Below are the entries to work from; restate word for word the portion that opens with the line containing "ATOM 261 N N" and closes with the line containing "ATOM 314 C C", keeping both.

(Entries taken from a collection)
# # # # #
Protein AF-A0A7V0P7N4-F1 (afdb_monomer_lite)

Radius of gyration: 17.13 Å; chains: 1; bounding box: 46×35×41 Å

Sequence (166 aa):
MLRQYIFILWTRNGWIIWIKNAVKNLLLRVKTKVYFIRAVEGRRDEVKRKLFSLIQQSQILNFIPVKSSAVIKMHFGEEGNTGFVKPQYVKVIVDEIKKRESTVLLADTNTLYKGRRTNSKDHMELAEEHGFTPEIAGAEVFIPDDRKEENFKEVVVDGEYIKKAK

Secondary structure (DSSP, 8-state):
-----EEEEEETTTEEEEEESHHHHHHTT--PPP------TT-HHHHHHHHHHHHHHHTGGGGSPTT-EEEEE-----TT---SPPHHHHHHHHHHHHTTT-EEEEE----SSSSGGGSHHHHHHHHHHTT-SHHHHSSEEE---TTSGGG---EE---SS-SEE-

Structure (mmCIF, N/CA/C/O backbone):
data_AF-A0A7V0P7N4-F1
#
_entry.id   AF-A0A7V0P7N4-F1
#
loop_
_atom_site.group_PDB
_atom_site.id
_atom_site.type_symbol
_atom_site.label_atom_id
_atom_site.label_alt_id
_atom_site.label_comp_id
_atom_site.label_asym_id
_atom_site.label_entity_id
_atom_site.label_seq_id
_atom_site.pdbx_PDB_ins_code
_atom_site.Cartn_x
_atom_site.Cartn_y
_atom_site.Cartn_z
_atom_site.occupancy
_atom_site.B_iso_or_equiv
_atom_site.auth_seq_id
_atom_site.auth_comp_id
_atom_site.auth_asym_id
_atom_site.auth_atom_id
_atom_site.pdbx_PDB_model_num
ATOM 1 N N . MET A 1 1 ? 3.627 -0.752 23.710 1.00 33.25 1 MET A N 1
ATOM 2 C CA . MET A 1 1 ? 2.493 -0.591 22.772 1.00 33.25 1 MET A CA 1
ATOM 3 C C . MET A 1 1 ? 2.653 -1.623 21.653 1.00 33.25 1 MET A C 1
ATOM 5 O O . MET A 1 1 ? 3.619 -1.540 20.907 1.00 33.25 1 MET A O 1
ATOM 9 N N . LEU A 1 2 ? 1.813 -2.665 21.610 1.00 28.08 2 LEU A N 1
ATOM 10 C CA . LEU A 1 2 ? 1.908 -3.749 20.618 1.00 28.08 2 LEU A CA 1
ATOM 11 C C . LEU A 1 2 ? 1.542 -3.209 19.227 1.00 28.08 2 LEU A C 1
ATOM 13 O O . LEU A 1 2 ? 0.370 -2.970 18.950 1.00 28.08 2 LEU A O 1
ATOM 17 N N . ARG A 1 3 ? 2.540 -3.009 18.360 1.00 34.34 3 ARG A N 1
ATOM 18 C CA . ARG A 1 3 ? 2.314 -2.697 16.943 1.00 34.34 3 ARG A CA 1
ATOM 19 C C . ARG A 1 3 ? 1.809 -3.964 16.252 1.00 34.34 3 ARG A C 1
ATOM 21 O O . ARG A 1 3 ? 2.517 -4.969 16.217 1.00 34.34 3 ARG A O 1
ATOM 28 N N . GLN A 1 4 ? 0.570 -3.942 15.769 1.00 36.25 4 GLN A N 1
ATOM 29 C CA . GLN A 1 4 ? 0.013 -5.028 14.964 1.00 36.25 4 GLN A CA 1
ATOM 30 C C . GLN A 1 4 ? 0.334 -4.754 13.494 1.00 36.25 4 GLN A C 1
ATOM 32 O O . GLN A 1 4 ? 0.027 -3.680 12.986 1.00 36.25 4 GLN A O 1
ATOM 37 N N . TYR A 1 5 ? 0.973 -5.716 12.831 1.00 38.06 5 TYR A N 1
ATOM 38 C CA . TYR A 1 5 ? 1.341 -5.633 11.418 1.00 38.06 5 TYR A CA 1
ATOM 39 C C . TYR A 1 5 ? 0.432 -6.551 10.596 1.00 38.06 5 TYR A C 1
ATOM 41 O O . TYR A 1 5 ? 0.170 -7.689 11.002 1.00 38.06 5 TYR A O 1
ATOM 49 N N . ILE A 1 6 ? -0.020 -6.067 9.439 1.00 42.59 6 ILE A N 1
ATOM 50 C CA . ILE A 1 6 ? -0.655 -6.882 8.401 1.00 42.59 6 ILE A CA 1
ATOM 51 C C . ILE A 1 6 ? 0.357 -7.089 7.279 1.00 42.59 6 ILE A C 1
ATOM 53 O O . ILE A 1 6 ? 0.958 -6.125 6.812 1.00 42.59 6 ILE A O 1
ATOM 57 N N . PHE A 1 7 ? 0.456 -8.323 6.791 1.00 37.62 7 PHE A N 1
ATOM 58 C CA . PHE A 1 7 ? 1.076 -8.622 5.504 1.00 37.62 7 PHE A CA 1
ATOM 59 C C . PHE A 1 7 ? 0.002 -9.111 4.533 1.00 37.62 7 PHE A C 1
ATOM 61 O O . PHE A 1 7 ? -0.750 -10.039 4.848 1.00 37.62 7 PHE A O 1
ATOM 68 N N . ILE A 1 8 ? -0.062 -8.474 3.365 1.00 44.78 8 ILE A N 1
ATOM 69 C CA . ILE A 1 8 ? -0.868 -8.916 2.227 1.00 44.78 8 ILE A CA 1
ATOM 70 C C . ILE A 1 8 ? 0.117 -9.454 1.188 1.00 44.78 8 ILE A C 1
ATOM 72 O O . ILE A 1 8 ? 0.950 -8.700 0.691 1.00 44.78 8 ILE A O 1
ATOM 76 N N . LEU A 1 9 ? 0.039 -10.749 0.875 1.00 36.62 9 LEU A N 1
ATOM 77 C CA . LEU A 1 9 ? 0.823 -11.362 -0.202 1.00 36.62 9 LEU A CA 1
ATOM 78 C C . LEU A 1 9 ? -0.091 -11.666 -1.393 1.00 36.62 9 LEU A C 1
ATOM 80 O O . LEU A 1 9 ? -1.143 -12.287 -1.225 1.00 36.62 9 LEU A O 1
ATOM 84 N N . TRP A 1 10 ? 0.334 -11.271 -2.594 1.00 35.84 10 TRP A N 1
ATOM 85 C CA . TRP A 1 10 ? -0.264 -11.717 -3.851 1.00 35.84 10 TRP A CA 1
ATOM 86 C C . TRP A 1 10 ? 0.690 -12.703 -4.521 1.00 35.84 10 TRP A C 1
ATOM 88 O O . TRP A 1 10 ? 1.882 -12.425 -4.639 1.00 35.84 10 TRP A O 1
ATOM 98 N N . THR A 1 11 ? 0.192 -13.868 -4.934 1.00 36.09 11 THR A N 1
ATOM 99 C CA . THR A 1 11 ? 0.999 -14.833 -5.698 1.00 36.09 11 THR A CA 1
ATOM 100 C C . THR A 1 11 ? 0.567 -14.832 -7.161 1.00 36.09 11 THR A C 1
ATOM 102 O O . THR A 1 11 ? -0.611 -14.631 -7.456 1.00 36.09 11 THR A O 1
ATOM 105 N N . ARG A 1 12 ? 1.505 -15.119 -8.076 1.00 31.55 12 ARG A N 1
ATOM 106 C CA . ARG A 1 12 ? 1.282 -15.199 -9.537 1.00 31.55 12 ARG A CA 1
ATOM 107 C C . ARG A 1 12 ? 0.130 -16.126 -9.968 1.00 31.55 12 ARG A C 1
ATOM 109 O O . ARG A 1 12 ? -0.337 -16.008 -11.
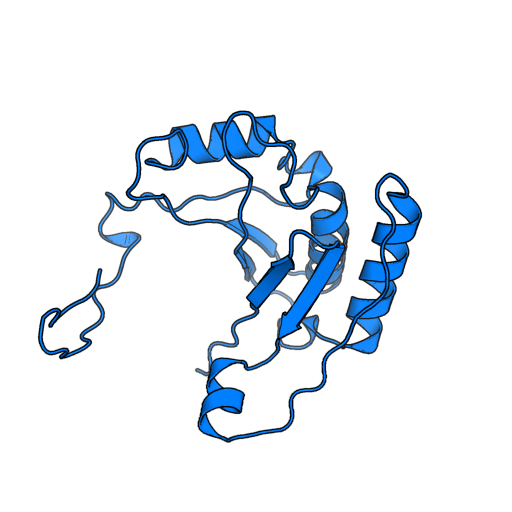091 1.00 31.55 12 ARG A O 1
ATOM 116 N N . ASN A 1 13 ? -0.359 -16.994 -9.079 1.00 34.88 13 ASN A N 1
ATOM 117 C CA . ASN A 1 13 ? -1.439 -17.950 -9.340 1.00 34.88 13 ASN A CA 1
ATOM 118 C C . ASN A 1 13 ? -2.815 -17.496 -8.802 1.00 34.88 13 ASN A C 1
ATOM 120 O O . ASN A 1 13 ? -3.704 -18.326 -8.624 1.00 34.88 13 ASN A O 1
ATOM 124 N N . GLY A 1 14 ? -3.004 -16.201 -8.510 1.00 34.25 14 GLY A N 1
ATOM 125 C CA . GLY A 1 14 ? -4.324 -15.638 -8.191 1.00 34.25 14 GLY A CA 1
ATOM 126 C C . GLY A 1 14 ? -4.780 -15.798 -6.735 1.00 34.25 14 GLY A C 1
ATOM 127 O O . GLY A 1 14 ? -5.980 -15.755 -6.462 1.00 34.25 14 GLY A O 1
ATOM 128 N N . TRP A 1 15 ? -3.847 -15.963 -5.792 1.00 33.25 15 TRP A N 1
ATOM 129 C CA . TRP A 1 15 ? -4.159 -16.061 -4.361 1.00 33.25 15 TRP A CA 1
ATOM 130 C C . TRP A 1 15 ? -3.875 -14.752 -3.628 1.00 33.25 15 TRP A C 1
ATOM 132 O O . TRP A 1 15 ? -2.786 -14.191 -3.753 1.00 33.25 15 TRP A O 1
ATOM 142 N N . ILE A 1 16 ? -4.838 -14.320 -2.812 1.00 45.38 16 ILE A N 1
ATOM 143 C CA . ILE A 1 16 ? -4.656 -13.288 -1.788 1.00 45.38 16 ILE A CA 1
ATOM 144 C C . ILE A 1 16 ? -4.404 -14.018 -0.464 1.00 45.38 16 ILE A C 1
ATOM 146 O O . ILE A 1 16 ? -5.282 -14.736 0.011 1.00 45.38 16 ILE A O 1
ATOM 150 N N . ILE A 1 17 ? -3.221 -13.845 0.128 1.00 46.38 17 ILE A N 1
ATOM 151 C CA . ILE A 1 17 ? -2.871 -14.404 1.441 1.00 46.38 17 ILE A CA 1
ATOM 152 C C . ILE A 1 17 ? -2.857 -13.265 2.464 1.00 46.38 17 ILE A C 1
ATOM 154 O O . ILE A 1 17 ? -2.150 -12.273 2.288 1.00 46.38 17 ILE A O 1
ATOM 158 N N . TRP A 1 18 ? -3.638 -13.422 3.535 1.00 49.12 18 TRP A N 1
ATOM 159 C CA . TRP A 1 18 ? -3.765 -12.464 4.638 1.00 49.12 18 TRP A CA 1
ATOM 160 C C . TRP A 1 18 ? -3.349 -13.122 5.952 1.00 49.12 18 TRP A C 1
ATOM 162 O O . TRP A 1 18 ? -3.935 -14.131 6.350 1.00 49.12 18 TRP A O 1
ATOM 172 N N . ILE A 1 19 ? -2.365 -12.543 6.647 1.00 46.69 19 ILE A N 1
ATOM 173 C CA . ILE A 1 19 ? -1.885 -13.069 7.932 1.00 46.69 19 ILE A CA 1
ATOM 174 C C . ILE A 1 19 ? -1.991 -11.994 9.016 1.00 46.69 19 ILE A C 1
ATOM 176 O O . ILE A 1 19 ? -1.340 -10.953 8.959 1.00 46.69 19 ILE A O 1
ATOM 180 N N . LYS A 1 20 ? -2.785 -12.293 10.048 1.00 43.38 20 LYS A N 1
ATOM 181 C CA . LYS A 1 20 ? -2.811 -11.575 11.330 1.00 43.38 20 LYS A CA 1
ATOM 182 C C . LYS A 1 20 ? -1.693 -12.117 12.227 1.00 43.38 20 LYS A C 1
ATOM 184 O O . LYS A 1 20 ? -1.571 -13.331 12.363 1.00 43.38 20 LYS A O 1
ATOM 189 N N . ASN A 1 21 ? -0.935 -11.243 12.895 1.00 49.16 21 ASN A N 1
ATOM 190 C CA . ASN A 1 21 ? 0.058 -11.629 13.914 1.00 49.16 21 ASN A CA 1
ATOM 191 C C . ASN A 1 21 ? 1.153 -12.605 13.426 1.00 49.16 21 ASN A C 1
ATOM 193 O O . ASN A 1 21 ? 1.604 -13.446 14.202 1.00 49.16 21 ASN A O 1
ATOM 197 N N . ALA A 1 22 ? 1.602 -12.488 12.168 1.00 48.12 22 ALA A N 1
ATOM 198 C CA . ALA A 1 22 ? 2.546 -13.424 11.540 1.00 48.12 22 ALA A CA 1
ATOM 199 C C . ALA A 1 22 ? 3.791 -13.708 12.403 1.00 48.12 22 ALA A C 1
ATOM 201 O O . ALA A 1 22 ? 4.097 -14.862 12.675 1.00 48.12 22 ALA A O 1
ATOM 202 N N . VAL A 1 23 ? 4.454 -12.664 12.915 1.00 45.94 23 VAL A N 1
ATOM 203 C CA . VAL A 1 23 ? 5.694 -12.790 13.707 1.00 45.94 23 VAL A CA 1
ATOM 204 C C . VAL A 1 23 ? 5.445 -13.462 15.062 1.00 45.94 23 VAL A C 1
ATOM 206 O O . VAL A 1 23 ? 6.189 -14.352 15.467 1.00 45.94 23 VAL A O 1
ATOM 209 N N . LYS A 1 24 ? 4.360 -13.088 15.753 1.00 46.06 24 LYS A N 1
ATOM 210 C CA . LYS A 1 24 ? 4.011 -13.656 17.064 1.00 46.06 24 LYS A CA 1
ATOM 211 C C . LYS A 1 24 ? 3.574 -15.121 16.940 1.00 46.06 24 LYS A C 1
ATOM 213 O O . LYS A 1 24 ? 3.943 -15.940 17.773 1.00 46.06 24 LYS A O 1
ATOM 218 N N . ASN A 1 25 ? 2.832 -15.462 15.886 1.00 46.47 25 ASN A N 1
ATOM 219 C CA . ASN A 1 25 ? 2.372 -16.829 15.633 1.00 46.47 25 ASN A CA 1
ATOM 220 C C . ASN A 1 25 ? 3.493 -17.746 15.125 1.00 46.47 25 ASN A C 1
ATOM 222 O O . ASN A 1 25 ? 3.477 -18.931 15.457 1.00 46.47 25 ASN A O 1
ATOM 226 N N . LEU A 1 26 ? 4.468 -17.210 14.377 1.00 48.47 26 LEU A N 1
ATOM 227 C CA . LEU A 1 26 ? 5.660 -17.944 13.938 1.00 48.47 26 LEU A CA 1
ATOM 228 C C . LEU A 1 26 ? 6.530 -18.352 15.139 1.00 48.47 26 LEU A C 1
ATOM 230 O O . LEU A 1 26 ? 6.942 -19.504 15.230 1.00 48.47 26 LEU A O 1
ATOM 234 N N . LEU A 1 27 ? 6.733 -17.435 16.095 1.00 50.16 27 LEU A N 1
ATOM 235 C CA . LEU A 1 27 ? 7.495 -17.689 17.326 1.00 50.16 27 LEU A CA 1
ATOM 236 C C . LEU A 1 27 ? 6.772 -18.631 18.302 1.00 50.16 27 LEU A C 1
ATOM 238 O O . LEU A 1 27 ? 7.418 -19.410 18.995 1.00 50.16 27 LEU A O 1
ATOM 242 N N . LEU A 1 28 ? 5.438 -18.588 18.348 1.00 55.94 28 LEU A N 1
ATOM 243 C CA . LEU A 1 28 ? 4.629 -19.385 19.279 1.00 55.94 28 LEU A CA 1
ATOM 244 C C . LEU A 1 28 ? 4.082 -20.696 18.677 1.00 55.94 28 LEU A C 1
ATOM 246 O O . LEU A 1 28 ? 3.302 -21.378 19.338 1.00 55.94 28 LEU A O 1
ATOM 250 N N . ARG A 1 29 ? 4.443 -21.051 17.429 1.00 55.88 29 ARG A N 1
ATOM 251 C CA . ARG A 1 29 ? 3.885 -22.203 16.678 1.00 55.88 29 ARG A CA 1
ATOM 252 C C . ARG A 1 29 ? 2.347 -22.285 16.743 1.00 55.88 29 ARG A C 1
ATOM 254 O O . ARG A 1 29 ? 1.760 -23.364 16.824 1.00 55.88 29 ARG A O 1
ATOM 261 N N . VAL A 1 30 ? 1.670 -21.140 16.697 1.00 63.88 30 VAL A N 1
ATOM 262 C CA . VAL A 1 30 ? 0.202 -21.085 16.770 1.00 63.88 30 VAL A CA 1
ATOM 263 C C . VAL A 1 30 ? -0.382 -21.373 15.388 1.00 63.88 30 VAL A C 1
ATOM 265 O O . VAL A 1 30 ? -0.013 -20.730 14.401 1.00 63.88 30 VAL A O 1
ATOM 268 N N . LYS A 1 31 ? -1.340 -22.312 15.308 1.00 70.25 31 LYS A N 1
ATOM 269 C CA . LYS A 1 31 ? -2.125 -22.548 14.085 1.00 70.25 31 LYS A CA 1
ATOM 270 C C . LYS A 1 31 ? -2.804 -21.245 13.663 1.00 70.25 31 LYS A C 1
ATOM 272 O O . LYS A 1 31 ? -3.668 -20.722 14.363 1.00 70.25 31 LYS A O 1
ATOM 277 N N . THR A 1 32 ? -2.417 -20.726 12.503 1.00 76.56 32 THR A N 1
ATOM 278 C CA . THR A 1 32 ? -2.994 -19.501 11.947 1.00 76.56 32 THR A CA 1
ATOM 279 C C . THR A 1 32 ? -4.193 -19.856 11.074 1.00 76.56 32 THR A C 1
ATOM 281 O O . THR A 1 32 ? -4.092 -20.707 10.193 1.00 76.56 32 THR A O 1
ATOM 284 N N . LYS A 1 33 ? -5.339 -19.208 11.313 1.00 82.62 33 LYS A N 1
ATOM 285 C CA . LYS A 1 33 ? -6.505 -19.326 10.428 1.00 82.62 33 LYS A CA 1
ATOM 286 C C . LYS A 1 33 ? -6.234 -18.550 9.141 1.00 82.62 33 LYS A C 1
ATOM 288 O O . LYS A 1 33 ? -5.998 -17.345 9.194 1.00 82.62 33 LYS A O 1
ATOM 293 N N . VAL A 1 34 ? -6.279 -19.245 8.009 1.00 85.50 34 VAL A N 1
ATOM 294 C CA . VAL A 1 34 ? -6.112 -18.668 6.671 1.00 85.50 34 VAL A CA 1
ATOM 295 C C . VAL A 1 34 ? -7.484 -18.560 6.017 1.00 85.50 34 VAL A C 1
ATOM 297 O O . VAL A 1 34 ? -8.242 -19.526 6.011 1.00 85.50 34 VAL A O 1
ATOM 300 N N . TYR A 1 35 ? -7.790 -17.392 5.459 1.00 86.75 35 TYR A N 1
ATOM 301 C CA . TYR A 1 35 ? -9.008 -17.148 4.693 1.00 86.75 35 TYR A CA 1
ATOM 302 C C . TYR A 1 35 ? -8.621 -16.957 3.231 1.00 86.75 35 TYR A C 1
ATOM 304 O O . TYR A 1 35 ? -7.767 -16.127 2.926 1.00 86.75 35 TYR A O 1
ATOM 312 N N . PHE A 1 36 ? -9.235 -17.719 2.332 1.00 88.62 36 PHE A N 1
ATOM 313 C CA . PHE A 1 36 ? -8.985 -17.624 0.900 1.00 88.62 36 PHE A CA 1
ATOM 314 C C . PHE A 1 36 ? -10.287 -17.800 0.128 1.00 88.62 36 PHE A C 1
ATOM 316 O O . PHE A 1 36 ? -11.215 -18.471 0.574 1.00 88.62 36 PHE A O 1
ATOM 323 N N . ILE A 1 37 ? -10.348 -17.197 -1.053 1.00 88.75 37 ILE A N 1
ATOM 324 C CA . ILE A 1 37 ? -11.453 -17.377 -1.985 1.00 88.75 37 ILE A CA 1
ATOM 325 C C . ILE A 1 37 ? -10.900 -17.327 -3.400 1.00 88.75 37 ILE A C 1
ATOM 327 O O . ILE A 1 37 ? -10.031 -16.511 -3.709 1.00 88.75 37 ILE A O 1
ATOM 331 N N . ARG A 1 38 ? -11.395 -18.204 -4.273 1.00 88.56 38 ARG A N 1
ATOM 332 C CA . ARG A 1 38 ? -10.977 -18.210 -5.674 1.00 88.56 38 ARG A CA 1
ATOM 333 C C . ARG A 1 38 ? -11.419 -16.911 -6.350 1.00 88.56 38 ARG A C 1
ATOM 335 O O . ARG A 1 38 ? -12.609 -16.588 -6.330 1.00 88.56 38 ARG A O 1
ATOM 342 N N . ALA A 1 39 ? -10.487 -16.221 -6.995 1.00 84.75 39 ALA A N 1
ATOM 343 C CA . ALA A 1 39 ? -10.742 -15.080 -7.868 1.00 84.75 39 ALA A CA 1
ATOM 344 C C . ALA A 1 39 ? -10.474 -15.477 -9.328 1.00 84.75 39 ALA A C 1
ATOM 346 O O . ALA A 1 39 ? -9.579 -16.274 -9.598 1.00 84.75 39 ALA A O 1
ATOM 347 N N . VAL A 1 40 ? -11.267 -14.947 -10.258 1.00 82.94 40 VAL A N 1
ATOM 348 C CA . VAL A 1 40 ? -11.046 -15.111 -11.701 1.00 82.94 40 VAL A CA 1
ATOM 349 C C . VAL A 1 40 ? -10.683 -13.748 -12.265 1.00 82.94 40 VAL A C 1
ATOM 351 O O . VAL A 1 40 ? -11.368 -12.757 -11.995 1.00 82.94 40 VAL A O 1
ATOM 354 N N . GLU A 1 41 ? -9.591 -13.695 -13.020 1.00 76.69 41 GLU A N 1
ATOM 355 C CA . GLU A 1 41 ? -9.132 -12.468 -13.660 1.00 76.69 41 GLU A CA 1
ATOM 356 C C . GLU A 1 41 ? -10.190 -11.916 -14.634 1.00 76.69 41 GLU A C 1
ATOM 358 O O . GLU A 1 41 ? -11.021 -12.649 -15.167 1.00 76.69 41 GLU A O 1
ATOM 363 N N . GLY A 1 42 ? -10.237 -10.592 -14.794 1.00 77.25 42 GLY A N 1
ATOM 364 C CA . GLY A 1 42 ? -11.249 -9.906 -15.608 1.00 77.25 42 GLY A CA 1
ATOM 365 C C . GLY A 1 42 ? -12.613 -9.706 -14.931 1.00 77.25 42 GLY A C 1
ATOM 366 O O . GLY A 1 42 ? -13.345 -8.792 -15.301 1.00 77.25 42 GLY A O 1
ATOM 367 N N . ARG A 1 43 ? -12.955 -10.457 -13.872 1.00 89.81 43 ARG A N 1
ATOM 368 C CA . ARG A 1 43 ? -14.242 -10.313 -13.158 1.00 89.81 43 ARG A CA 1
ATOM 369 C C . ARG A 1 43 ? -14.171 -9.334 -11.986 1.00 89.81 43 ARG A C 1
ATOM 371 O O . ARG A 1 43 ? -14.386 -9.698 -10.830 1.00 89.81 43 ARG A O 1
ATOM 378 N N . ARG A 1 44 ? -13.871 -8.068 -12.284 1.00 87.94 44 ARG A N 1
ATOM 379 C CA . ARG A 1 44 ? -13.554 -7.030 -11.282 1.00 87.94 44 ARG A CA 1
ATOM 380 C C . ARG A 1 44 ? -14.588 -6.910 -10.155 1.00 87.94 44 ARG A C 1
ATOM 382 O O . ARG A 1 44 ? -14.211 -6.894 -8.985 1.00 87.94 44 ARG A O 1
ATOM 389 N N . ASP A 1 45 ? -15.879 -6.836 -10.476 1.00 93.00 45 ASP A N 1
ATOM 390 C CA . ASP A 1 45 ? -16.928 -6.681 -9.455 1.00 93.00 45 ASP A CA 1
ATOM 391 C C . ASP A 1 45 ? -17.106 -7.929 -8.592 1.00 93.00 45 ASP A C 1
ATOM 393 O O . ASP A 1 45 ? -17.358 -7.826 -7.392 1.00 93.00 45 ASP A O 1
ATOM 397 N N . GLU A 1 46 ? -16.914 -9.111 -9.177 1.00 93.75 46 GLU A N 1
ATOM 398 C CA . GLU A 1 46 ? -16.903 -10.368 -8.431 1.00 93.75 46 GLU A CA 1
ATOM 399 C C . GLU A 1 46 ? -15.748 -10.387 -7.424 1.00 93.75 46 GLU A C 1
ATOM 401 O O . GLU A 1 46 ? -15.960 -10.710 -6.256 1.00 93.75 46 GLU A O 1
ATOM 406 N N . VAL A 1 47 ? -14.548 -9.973 -7.849 1.00 93.00 47 VAL A N 1
ATOM 407 C CA . VAL A 1 47 ? -13.368 -9.889 -6.978 1.00 93.00 47 VAL A CA 1
ATOM 408 C C . VAL A 1 47 ? -13.596 -8.903 -5.834 1.00 93.00 47 VAL A C 1
ATOM 410 O O . VAL A 1 47 ? -13.338 -9.257 -4.685 1.00 93.00 47 VAL A O 1
ATOM 413 N N . LYS A 1 48 ? -14.145 -7.710 -6.106 1.00 94.69 48 LYS A N 1
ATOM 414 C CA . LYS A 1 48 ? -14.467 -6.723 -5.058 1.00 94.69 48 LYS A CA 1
# # # # #
Output for this exercise →
ATOM 261 N N . VAL A 1 30 ? 1.670 -21.140 16.697 1.00 63.88 30 VAL A N 1
ATOM 262 C CA . VAL A 1 30 ? 0.202 -21.085 16.770 1.00 63.88 30 VAL A CA 1
ATOM 263 C C . VAL A 1 30 ? -0.382 -21.373 15.388 1.00 63.88 30 VAL A C 1
ATOM 265 O O . VAL A 1 30 ? -0.013 -20.730 14.401 1.00 63.88 30 VAL A O 1
ATOM 268 N N . LYS A 1 31 ? -1.340 -22.312 15.308 1.00 70.25 31 LYS A N 1
ATOM 269 C CA . LYS A 1 31 ? -2.125 -22.548 14.085 1.00 70.25 31 LYS A CA 1
ATOM 270 C C . LYS A 1 31 ? -2.804 -21.245 13.663 1.00 70.25 31 LYS A C 1
ATOM 272 O O . LYS A 1 31 ? -3.668 -20.722 14.363 1.00 70.25 31 LYS A O 1
ATOM 277 N N . THR A 1 32 ? -2.417 -20.726 12.503 1.00 76.56 32 THR A N 1
ATOM 278 C CA . THR A 1 32 ? -2.994 -19.501 11.947 1.00 76.56 32 THR A CA 1
ATOM 279 C C . THR A 1 32 ? -4.193 -19.856 11.074 1.00 76.56 32 THR A C 1
ATOM 281 O O . THR A 1 32 ? -4.092 -20.707 10.193 1.00 76.56 32 THR A O 1
ATOM 284 N N . LYS A 1 33 ? -5.339 -19.208 11.313 1.00 82.62 33 LYS A N 1
ATOM 285 C CA . LYS A 1 33 ? -6.505 -19.326 10.428 1.00 82.62 33 LYS A CA 1
ATOM 286 C C . LYS A 1 33 ? -6.234 -18.550 9.141 1.00 82.62 33 LYS A C 1
ATOM 288 O O . LYS A 1 33 ? -5.998 -17.345 9.194 1.00 82.62 33 LYS A O 1
ATOM 293 N N . VAL A 1 34 ? -6.279 -19.245 8.009 1.00 85.50 34 VAL A N 1
ATOM 294 C CA . VAL A 1 34 ? -6.112 -18.668 6.671 1.00 85.50 34 VAL A CA 1
ATOM 295 C C . VAL A 1 34 ? -7.484 -18.560 6.017 1.00 85.50 34 VAL A C 1
ATOM 297 O O . VAL A 1 34 ? -8.242 -19.526 6.011 1.00 85.50 34 VAL A O 1
ATOM 300 N N . TYR A 1 35 ? -7.790 -17.392 5.459 1.00 86.75 35 TYR A N 1
ATOM 301 C CA . TYR A 1 35 ? -9.008 -17.148 4.693 1.00 86.75 35 TYR A CA 1
ATOM 302 C C . TYR A 1 35 ? -8.621 -16.957 3.231 1.00 86.75 35 TYR A C 1
ATOM 304 O O . TYR A 1 35 ? -7.767 -16.127 2.926 1.00 86.75 35 TYR A O 1
ATOM 312 N N . PHE A 1 36 ? -9.235 -17.719 2.332 1.00 88.62 36 PHE A N 1
ATOM 313 C CA . PHE A 1 36 ? -8.985 -17.624 0.900 1.00 88.62 36 PHE A CA 1
ATOM 314 C C . PHE A 1 36 ? -10.287 -17.800 0.128 1.00 88.62 36 PHE A C 1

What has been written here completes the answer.